■ Entries shown
= = = = = = =

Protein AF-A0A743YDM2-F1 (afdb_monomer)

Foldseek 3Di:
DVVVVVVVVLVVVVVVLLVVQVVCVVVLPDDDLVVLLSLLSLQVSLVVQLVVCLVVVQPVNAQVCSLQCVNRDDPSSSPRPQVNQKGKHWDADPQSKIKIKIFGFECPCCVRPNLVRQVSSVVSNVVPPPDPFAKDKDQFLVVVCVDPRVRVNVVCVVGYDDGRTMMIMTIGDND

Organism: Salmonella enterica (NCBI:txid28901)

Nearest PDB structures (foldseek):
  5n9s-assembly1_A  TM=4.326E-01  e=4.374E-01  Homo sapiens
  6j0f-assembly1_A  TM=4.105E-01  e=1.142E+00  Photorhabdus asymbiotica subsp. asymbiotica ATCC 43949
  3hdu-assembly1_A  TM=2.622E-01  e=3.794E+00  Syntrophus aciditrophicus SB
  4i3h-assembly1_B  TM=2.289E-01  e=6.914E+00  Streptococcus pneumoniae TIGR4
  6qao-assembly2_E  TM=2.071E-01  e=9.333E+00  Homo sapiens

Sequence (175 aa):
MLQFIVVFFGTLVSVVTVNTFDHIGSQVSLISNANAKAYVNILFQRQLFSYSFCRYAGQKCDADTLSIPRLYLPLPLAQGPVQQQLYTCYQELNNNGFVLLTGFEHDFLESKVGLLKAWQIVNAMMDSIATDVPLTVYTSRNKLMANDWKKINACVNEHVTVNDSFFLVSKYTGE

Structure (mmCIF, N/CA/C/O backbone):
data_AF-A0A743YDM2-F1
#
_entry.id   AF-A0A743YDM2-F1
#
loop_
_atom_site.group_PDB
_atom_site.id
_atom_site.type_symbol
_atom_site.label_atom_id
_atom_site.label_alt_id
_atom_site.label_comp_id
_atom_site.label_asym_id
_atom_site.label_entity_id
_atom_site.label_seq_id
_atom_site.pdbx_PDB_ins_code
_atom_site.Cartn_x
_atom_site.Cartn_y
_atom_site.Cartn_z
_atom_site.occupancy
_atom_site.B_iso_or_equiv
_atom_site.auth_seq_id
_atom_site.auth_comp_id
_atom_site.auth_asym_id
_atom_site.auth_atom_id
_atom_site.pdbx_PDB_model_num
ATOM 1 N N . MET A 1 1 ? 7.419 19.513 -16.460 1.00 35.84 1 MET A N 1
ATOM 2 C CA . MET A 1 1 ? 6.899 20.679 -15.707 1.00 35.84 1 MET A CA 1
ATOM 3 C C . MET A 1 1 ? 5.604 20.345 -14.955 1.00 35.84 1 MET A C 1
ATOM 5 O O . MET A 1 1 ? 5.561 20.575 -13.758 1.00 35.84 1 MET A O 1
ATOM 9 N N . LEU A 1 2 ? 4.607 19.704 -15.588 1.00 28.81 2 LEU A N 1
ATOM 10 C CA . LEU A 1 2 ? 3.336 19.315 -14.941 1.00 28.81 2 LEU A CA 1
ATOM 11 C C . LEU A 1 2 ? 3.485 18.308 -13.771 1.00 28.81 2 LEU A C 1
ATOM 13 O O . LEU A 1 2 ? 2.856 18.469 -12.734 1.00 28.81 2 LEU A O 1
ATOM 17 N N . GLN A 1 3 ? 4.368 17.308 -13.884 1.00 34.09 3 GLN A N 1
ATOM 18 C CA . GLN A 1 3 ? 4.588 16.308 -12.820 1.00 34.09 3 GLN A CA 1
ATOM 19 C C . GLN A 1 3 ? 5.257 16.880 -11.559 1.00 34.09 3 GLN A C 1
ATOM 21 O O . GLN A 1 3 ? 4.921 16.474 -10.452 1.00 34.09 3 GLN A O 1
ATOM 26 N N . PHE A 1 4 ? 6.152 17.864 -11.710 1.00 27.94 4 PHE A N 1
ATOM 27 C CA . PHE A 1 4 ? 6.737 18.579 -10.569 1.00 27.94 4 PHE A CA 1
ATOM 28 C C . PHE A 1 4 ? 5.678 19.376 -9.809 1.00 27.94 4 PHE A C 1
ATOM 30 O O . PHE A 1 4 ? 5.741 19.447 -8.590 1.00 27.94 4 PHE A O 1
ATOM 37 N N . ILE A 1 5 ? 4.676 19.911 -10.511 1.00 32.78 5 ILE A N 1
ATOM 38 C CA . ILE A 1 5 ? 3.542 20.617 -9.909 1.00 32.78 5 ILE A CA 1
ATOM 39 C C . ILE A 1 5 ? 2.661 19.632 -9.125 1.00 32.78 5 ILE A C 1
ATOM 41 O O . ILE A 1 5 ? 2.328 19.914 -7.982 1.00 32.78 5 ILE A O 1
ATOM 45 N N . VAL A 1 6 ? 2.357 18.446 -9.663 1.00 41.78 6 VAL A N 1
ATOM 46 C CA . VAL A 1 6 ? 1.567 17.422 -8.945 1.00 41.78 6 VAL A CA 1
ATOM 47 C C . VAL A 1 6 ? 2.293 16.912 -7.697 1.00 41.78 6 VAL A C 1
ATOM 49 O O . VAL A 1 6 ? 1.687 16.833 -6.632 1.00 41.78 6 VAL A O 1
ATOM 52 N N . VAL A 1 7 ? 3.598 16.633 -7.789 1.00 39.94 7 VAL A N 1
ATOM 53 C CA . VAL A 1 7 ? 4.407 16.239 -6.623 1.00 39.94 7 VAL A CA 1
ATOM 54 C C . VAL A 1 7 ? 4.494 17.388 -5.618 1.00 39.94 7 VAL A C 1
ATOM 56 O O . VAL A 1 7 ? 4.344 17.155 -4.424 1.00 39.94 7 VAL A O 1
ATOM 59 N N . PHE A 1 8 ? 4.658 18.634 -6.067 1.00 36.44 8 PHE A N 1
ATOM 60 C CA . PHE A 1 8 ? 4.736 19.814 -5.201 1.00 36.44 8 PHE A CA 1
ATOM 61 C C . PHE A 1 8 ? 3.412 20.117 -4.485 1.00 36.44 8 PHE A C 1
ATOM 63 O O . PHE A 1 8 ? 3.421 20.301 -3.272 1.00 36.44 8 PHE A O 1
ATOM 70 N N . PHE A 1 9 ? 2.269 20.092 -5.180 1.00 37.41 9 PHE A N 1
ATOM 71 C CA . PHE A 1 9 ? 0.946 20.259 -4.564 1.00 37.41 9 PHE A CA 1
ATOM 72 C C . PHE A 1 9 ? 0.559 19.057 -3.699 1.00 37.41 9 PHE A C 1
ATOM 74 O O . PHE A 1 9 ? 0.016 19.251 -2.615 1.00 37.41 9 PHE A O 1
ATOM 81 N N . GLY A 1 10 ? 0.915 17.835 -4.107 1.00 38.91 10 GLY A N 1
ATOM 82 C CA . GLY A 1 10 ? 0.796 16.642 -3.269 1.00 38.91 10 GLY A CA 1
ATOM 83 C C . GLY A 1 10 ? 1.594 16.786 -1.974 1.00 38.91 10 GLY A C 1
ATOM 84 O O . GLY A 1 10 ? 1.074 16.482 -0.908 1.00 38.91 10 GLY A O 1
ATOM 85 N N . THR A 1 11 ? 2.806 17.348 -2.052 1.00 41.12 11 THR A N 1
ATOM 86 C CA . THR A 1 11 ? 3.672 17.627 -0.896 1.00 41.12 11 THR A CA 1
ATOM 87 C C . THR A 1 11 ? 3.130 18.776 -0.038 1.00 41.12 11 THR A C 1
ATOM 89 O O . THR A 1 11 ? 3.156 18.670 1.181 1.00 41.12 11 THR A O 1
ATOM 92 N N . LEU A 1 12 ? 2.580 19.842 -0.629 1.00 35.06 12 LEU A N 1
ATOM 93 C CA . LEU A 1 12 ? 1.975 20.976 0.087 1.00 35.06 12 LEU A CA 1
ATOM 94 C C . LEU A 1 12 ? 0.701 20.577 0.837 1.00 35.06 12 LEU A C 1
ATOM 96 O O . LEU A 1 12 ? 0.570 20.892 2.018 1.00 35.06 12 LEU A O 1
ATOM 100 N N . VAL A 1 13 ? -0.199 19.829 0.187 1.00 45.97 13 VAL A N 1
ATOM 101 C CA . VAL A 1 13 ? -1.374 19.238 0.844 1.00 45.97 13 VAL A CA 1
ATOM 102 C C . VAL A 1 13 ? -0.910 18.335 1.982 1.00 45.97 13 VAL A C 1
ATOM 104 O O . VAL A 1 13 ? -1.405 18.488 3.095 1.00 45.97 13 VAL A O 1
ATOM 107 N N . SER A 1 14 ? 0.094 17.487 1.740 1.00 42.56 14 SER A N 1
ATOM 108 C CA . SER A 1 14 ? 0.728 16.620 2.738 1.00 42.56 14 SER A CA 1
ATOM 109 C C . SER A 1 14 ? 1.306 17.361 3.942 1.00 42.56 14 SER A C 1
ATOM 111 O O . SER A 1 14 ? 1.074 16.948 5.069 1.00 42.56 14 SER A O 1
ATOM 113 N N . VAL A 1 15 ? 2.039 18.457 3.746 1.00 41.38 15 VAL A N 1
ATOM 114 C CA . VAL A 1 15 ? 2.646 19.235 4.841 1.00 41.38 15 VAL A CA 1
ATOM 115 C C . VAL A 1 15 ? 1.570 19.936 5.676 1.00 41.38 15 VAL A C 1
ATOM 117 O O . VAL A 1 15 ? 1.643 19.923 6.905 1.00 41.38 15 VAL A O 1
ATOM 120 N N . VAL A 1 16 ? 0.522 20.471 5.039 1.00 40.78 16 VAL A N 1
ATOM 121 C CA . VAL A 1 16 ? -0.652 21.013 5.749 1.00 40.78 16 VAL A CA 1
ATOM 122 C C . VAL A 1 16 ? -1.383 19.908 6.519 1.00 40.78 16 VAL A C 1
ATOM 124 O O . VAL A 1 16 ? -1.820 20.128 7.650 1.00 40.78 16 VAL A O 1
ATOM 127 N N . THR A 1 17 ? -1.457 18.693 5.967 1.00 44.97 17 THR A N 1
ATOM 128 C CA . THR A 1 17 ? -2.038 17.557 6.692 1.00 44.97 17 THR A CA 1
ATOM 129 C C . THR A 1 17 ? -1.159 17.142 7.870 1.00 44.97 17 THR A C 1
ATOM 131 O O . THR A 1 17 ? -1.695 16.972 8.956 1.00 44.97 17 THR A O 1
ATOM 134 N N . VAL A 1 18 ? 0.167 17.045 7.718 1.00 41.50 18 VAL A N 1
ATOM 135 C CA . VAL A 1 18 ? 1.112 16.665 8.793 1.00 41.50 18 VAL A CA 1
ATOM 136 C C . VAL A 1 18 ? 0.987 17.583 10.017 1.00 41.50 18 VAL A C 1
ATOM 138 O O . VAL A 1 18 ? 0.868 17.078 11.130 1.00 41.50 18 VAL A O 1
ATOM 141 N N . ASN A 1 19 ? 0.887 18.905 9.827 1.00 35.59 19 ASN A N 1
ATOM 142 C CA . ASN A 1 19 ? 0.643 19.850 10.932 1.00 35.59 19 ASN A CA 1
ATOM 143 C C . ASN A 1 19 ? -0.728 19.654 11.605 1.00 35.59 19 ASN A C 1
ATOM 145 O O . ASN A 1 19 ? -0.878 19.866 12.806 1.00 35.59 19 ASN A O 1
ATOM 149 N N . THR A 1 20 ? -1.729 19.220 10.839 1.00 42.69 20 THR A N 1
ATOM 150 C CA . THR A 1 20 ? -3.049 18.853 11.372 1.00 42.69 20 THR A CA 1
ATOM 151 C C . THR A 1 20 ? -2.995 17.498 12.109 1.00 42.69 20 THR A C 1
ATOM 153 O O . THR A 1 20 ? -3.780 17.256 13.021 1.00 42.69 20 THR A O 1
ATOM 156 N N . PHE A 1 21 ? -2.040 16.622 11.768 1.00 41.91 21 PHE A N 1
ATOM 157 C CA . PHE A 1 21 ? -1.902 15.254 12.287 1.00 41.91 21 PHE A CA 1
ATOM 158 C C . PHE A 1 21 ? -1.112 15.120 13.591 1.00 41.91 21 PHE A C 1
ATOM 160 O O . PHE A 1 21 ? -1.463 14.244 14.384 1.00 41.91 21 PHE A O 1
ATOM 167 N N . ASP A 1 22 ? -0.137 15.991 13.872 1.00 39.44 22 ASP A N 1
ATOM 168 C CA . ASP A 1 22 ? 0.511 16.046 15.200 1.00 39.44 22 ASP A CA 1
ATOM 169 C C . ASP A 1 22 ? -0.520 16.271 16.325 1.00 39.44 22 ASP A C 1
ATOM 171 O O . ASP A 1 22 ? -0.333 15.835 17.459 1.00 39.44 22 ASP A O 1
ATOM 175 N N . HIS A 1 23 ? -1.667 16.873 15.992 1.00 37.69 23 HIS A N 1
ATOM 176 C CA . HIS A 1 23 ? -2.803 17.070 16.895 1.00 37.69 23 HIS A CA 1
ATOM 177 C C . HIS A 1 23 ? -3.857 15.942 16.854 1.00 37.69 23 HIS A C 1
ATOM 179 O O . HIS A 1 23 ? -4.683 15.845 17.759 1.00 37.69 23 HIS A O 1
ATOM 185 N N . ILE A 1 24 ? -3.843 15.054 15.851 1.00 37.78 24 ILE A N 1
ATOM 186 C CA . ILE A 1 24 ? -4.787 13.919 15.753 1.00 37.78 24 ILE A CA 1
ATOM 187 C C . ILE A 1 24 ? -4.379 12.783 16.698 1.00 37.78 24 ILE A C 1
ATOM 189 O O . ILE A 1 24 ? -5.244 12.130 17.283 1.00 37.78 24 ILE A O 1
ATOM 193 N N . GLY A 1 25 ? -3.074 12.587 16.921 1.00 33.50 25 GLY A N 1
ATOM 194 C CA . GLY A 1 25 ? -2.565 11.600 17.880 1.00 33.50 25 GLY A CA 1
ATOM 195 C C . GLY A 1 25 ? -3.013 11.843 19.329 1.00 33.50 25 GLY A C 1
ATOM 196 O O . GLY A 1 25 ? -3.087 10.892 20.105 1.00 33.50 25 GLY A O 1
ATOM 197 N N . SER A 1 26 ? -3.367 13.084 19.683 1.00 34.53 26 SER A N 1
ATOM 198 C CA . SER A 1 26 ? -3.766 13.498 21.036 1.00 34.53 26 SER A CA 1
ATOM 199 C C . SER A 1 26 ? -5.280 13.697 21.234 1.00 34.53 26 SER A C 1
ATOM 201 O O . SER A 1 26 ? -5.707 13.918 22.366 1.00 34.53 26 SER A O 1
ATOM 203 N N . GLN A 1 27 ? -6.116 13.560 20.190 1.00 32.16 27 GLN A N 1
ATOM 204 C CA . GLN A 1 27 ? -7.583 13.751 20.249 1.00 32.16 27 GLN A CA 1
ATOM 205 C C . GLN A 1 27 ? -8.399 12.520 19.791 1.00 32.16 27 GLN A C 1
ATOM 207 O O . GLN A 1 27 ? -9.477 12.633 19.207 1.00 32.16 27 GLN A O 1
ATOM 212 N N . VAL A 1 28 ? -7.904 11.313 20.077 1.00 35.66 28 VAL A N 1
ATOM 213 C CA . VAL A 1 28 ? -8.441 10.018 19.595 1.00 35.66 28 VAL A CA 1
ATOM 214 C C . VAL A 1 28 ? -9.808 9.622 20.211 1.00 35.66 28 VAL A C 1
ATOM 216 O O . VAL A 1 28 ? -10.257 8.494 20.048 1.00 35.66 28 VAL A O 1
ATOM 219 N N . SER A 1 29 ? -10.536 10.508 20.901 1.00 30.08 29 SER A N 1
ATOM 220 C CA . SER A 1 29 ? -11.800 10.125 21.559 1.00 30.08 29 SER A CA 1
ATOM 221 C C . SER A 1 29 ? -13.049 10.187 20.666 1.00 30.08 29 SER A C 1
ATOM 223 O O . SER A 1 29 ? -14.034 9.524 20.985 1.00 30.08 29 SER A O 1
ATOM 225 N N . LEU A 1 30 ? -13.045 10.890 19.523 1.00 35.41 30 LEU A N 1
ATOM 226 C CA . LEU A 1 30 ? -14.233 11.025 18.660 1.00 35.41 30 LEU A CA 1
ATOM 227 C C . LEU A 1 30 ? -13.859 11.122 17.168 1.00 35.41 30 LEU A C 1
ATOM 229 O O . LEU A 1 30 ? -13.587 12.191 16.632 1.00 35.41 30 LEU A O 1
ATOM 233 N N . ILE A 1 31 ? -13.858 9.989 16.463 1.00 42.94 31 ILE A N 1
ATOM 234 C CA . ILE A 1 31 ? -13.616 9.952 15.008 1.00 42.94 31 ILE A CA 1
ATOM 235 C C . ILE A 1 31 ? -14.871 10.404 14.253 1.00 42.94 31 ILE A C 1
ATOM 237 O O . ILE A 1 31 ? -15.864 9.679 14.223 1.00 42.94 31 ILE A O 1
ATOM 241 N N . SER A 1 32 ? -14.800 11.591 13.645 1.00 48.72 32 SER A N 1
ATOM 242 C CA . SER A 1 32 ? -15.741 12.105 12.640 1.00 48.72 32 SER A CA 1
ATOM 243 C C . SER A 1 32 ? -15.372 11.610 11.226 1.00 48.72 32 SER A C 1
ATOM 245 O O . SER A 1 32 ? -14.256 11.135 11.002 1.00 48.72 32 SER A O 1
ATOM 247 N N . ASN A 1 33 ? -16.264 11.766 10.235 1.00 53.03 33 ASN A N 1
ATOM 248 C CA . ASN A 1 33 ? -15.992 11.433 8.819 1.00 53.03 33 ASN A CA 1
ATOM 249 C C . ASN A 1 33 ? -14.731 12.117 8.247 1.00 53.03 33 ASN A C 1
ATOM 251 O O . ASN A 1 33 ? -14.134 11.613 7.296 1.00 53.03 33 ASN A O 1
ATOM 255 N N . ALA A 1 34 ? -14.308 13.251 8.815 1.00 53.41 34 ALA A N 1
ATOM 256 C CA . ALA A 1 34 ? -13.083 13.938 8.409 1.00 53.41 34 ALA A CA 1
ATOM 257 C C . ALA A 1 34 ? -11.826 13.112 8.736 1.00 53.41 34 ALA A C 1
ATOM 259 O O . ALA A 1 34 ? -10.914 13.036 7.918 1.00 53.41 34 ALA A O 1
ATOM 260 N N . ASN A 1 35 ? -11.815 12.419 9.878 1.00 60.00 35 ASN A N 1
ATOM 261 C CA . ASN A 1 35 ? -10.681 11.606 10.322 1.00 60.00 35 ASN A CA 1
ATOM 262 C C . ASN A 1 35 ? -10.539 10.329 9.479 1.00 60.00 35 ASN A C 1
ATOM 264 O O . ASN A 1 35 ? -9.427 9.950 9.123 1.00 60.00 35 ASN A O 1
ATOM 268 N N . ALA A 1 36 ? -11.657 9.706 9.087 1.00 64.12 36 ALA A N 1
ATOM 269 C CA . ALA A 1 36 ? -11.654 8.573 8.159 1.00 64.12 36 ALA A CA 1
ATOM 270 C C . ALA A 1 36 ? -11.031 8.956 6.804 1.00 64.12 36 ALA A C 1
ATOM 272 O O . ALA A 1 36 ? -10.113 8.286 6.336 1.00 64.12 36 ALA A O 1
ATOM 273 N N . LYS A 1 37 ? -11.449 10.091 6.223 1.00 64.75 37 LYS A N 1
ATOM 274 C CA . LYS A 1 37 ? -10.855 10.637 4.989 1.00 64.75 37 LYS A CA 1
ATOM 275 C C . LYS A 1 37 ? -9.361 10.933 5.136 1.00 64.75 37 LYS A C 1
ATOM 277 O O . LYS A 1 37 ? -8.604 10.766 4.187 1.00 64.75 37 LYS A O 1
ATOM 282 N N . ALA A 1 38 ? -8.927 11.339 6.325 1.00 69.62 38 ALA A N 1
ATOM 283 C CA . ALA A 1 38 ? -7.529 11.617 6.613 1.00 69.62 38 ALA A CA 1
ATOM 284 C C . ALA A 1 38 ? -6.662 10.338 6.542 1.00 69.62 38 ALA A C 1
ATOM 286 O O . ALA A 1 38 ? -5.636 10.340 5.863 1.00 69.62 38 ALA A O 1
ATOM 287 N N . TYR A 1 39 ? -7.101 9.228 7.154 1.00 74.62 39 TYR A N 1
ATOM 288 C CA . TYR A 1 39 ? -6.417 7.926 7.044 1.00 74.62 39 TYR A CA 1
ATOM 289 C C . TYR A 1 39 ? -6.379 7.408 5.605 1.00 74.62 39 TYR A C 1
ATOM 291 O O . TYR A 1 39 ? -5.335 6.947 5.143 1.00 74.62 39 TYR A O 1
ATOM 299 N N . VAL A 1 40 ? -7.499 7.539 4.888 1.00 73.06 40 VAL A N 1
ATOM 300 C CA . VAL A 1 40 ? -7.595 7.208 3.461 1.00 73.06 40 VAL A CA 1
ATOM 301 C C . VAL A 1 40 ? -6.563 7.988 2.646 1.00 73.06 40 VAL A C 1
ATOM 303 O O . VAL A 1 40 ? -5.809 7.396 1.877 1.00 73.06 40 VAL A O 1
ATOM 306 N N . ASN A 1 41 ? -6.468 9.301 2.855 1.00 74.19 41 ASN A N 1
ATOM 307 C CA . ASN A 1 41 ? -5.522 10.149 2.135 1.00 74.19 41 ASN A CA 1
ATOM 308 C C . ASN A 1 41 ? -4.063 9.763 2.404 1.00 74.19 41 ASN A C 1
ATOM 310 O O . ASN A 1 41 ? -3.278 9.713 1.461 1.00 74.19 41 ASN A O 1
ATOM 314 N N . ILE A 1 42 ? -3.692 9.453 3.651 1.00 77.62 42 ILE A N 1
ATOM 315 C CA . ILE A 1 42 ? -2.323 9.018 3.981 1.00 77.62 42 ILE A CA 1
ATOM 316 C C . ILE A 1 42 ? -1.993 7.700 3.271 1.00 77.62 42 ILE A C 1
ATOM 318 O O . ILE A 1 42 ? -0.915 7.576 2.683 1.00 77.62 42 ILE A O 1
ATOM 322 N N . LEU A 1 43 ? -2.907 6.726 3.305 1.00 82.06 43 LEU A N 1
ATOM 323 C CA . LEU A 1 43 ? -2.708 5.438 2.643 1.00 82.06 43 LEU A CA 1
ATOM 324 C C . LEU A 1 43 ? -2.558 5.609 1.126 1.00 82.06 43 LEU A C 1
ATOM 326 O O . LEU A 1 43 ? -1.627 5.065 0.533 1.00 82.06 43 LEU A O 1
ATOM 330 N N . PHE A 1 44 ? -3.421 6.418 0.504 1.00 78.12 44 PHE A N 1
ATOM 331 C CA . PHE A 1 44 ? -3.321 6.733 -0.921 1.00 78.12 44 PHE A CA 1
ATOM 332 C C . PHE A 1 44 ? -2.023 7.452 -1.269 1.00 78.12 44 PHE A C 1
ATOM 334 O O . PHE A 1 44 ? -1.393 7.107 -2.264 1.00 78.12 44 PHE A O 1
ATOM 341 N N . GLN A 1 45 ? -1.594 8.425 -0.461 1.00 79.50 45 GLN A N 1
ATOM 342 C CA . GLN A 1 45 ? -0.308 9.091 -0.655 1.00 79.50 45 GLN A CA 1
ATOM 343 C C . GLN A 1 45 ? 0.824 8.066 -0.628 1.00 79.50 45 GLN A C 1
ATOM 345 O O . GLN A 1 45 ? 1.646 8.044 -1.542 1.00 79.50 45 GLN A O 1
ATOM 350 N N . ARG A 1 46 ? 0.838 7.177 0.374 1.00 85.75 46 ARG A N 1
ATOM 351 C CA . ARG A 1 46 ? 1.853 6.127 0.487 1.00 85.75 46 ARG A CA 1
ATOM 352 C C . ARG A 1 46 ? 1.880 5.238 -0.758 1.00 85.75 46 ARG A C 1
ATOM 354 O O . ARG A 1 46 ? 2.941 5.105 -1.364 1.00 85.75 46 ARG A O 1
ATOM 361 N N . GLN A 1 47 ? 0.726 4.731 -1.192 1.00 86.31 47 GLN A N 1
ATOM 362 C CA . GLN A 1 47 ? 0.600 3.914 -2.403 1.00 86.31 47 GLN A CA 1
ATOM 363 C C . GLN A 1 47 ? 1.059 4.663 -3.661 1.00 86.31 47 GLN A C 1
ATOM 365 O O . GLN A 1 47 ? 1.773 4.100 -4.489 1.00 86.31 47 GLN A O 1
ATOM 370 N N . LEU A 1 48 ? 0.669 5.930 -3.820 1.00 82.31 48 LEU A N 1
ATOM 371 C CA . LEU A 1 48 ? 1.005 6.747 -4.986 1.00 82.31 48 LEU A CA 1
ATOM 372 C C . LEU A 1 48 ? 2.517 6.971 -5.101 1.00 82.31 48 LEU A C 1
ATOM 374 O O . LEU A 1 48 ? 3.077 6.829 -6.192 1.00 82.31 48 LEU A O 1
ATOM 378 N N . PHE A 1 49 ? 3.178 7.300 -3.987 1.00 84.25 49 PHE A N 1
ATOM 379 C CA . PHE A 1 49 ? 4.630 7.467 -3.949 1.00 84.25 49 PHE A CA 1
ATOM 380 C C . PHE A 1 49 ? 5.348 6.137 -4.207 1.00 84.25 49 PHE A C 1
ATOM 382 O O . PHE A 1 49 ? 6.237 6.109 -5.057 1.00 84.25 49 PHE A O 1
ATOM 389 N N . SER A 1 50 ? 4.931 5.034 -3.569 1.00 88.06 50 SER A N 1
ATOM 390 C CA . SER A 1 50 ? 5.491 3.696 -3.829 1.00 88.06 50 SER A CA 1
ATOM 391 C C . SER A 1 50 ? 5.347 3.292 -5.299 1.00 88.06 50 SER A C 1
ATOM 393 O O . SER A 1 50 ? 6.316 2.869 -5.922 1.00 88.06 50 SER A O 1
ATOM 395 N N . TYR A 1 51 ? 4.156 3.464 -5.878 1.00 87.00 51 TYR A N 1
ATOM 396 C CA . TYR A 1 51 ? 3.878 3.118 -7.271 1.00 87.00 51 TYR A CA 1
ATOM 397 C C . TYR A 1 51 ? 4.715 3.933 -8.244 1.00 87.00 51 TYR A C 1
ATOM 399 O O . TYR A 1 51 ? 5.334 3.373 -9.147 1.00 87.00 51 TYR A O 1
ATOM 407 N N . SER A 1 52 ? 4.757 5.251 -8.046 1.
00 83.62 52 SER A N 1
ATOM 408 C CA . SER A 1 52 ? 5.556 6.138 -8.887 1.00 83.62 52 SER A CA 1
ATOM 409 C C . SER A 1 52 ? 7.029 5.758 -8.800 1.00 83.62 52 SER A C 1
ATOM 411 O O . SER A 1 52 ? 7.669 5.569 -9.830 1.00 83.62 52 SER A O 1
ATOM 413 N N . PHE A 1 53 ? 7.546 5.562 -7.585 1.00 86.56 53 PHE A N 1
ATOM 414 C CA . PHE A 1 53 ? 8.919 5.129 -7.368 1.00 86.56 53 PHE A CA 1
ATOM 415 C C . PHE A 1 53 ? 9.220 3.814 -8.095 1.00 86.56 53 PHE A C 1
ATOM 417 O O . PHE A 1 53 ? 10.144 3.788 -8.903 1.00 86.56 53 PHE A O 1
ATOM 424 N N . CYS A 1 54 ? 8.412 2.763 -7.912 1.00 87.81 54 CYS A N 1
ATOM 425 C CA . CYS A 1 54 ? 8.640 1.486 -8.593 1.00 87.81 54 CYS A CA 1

= = = = = = =

■ Work instruction
Each line that mentions the string "sapiens" must be copied from the listing.

■ Solution to the problem
  5n9s-assembly1_A  TM=4.326E-01  e=4.374E-01  Homo sapiens
  6qao-assembly2_E  TM=2.071E-01  e=9.333E+00  Homo sapiens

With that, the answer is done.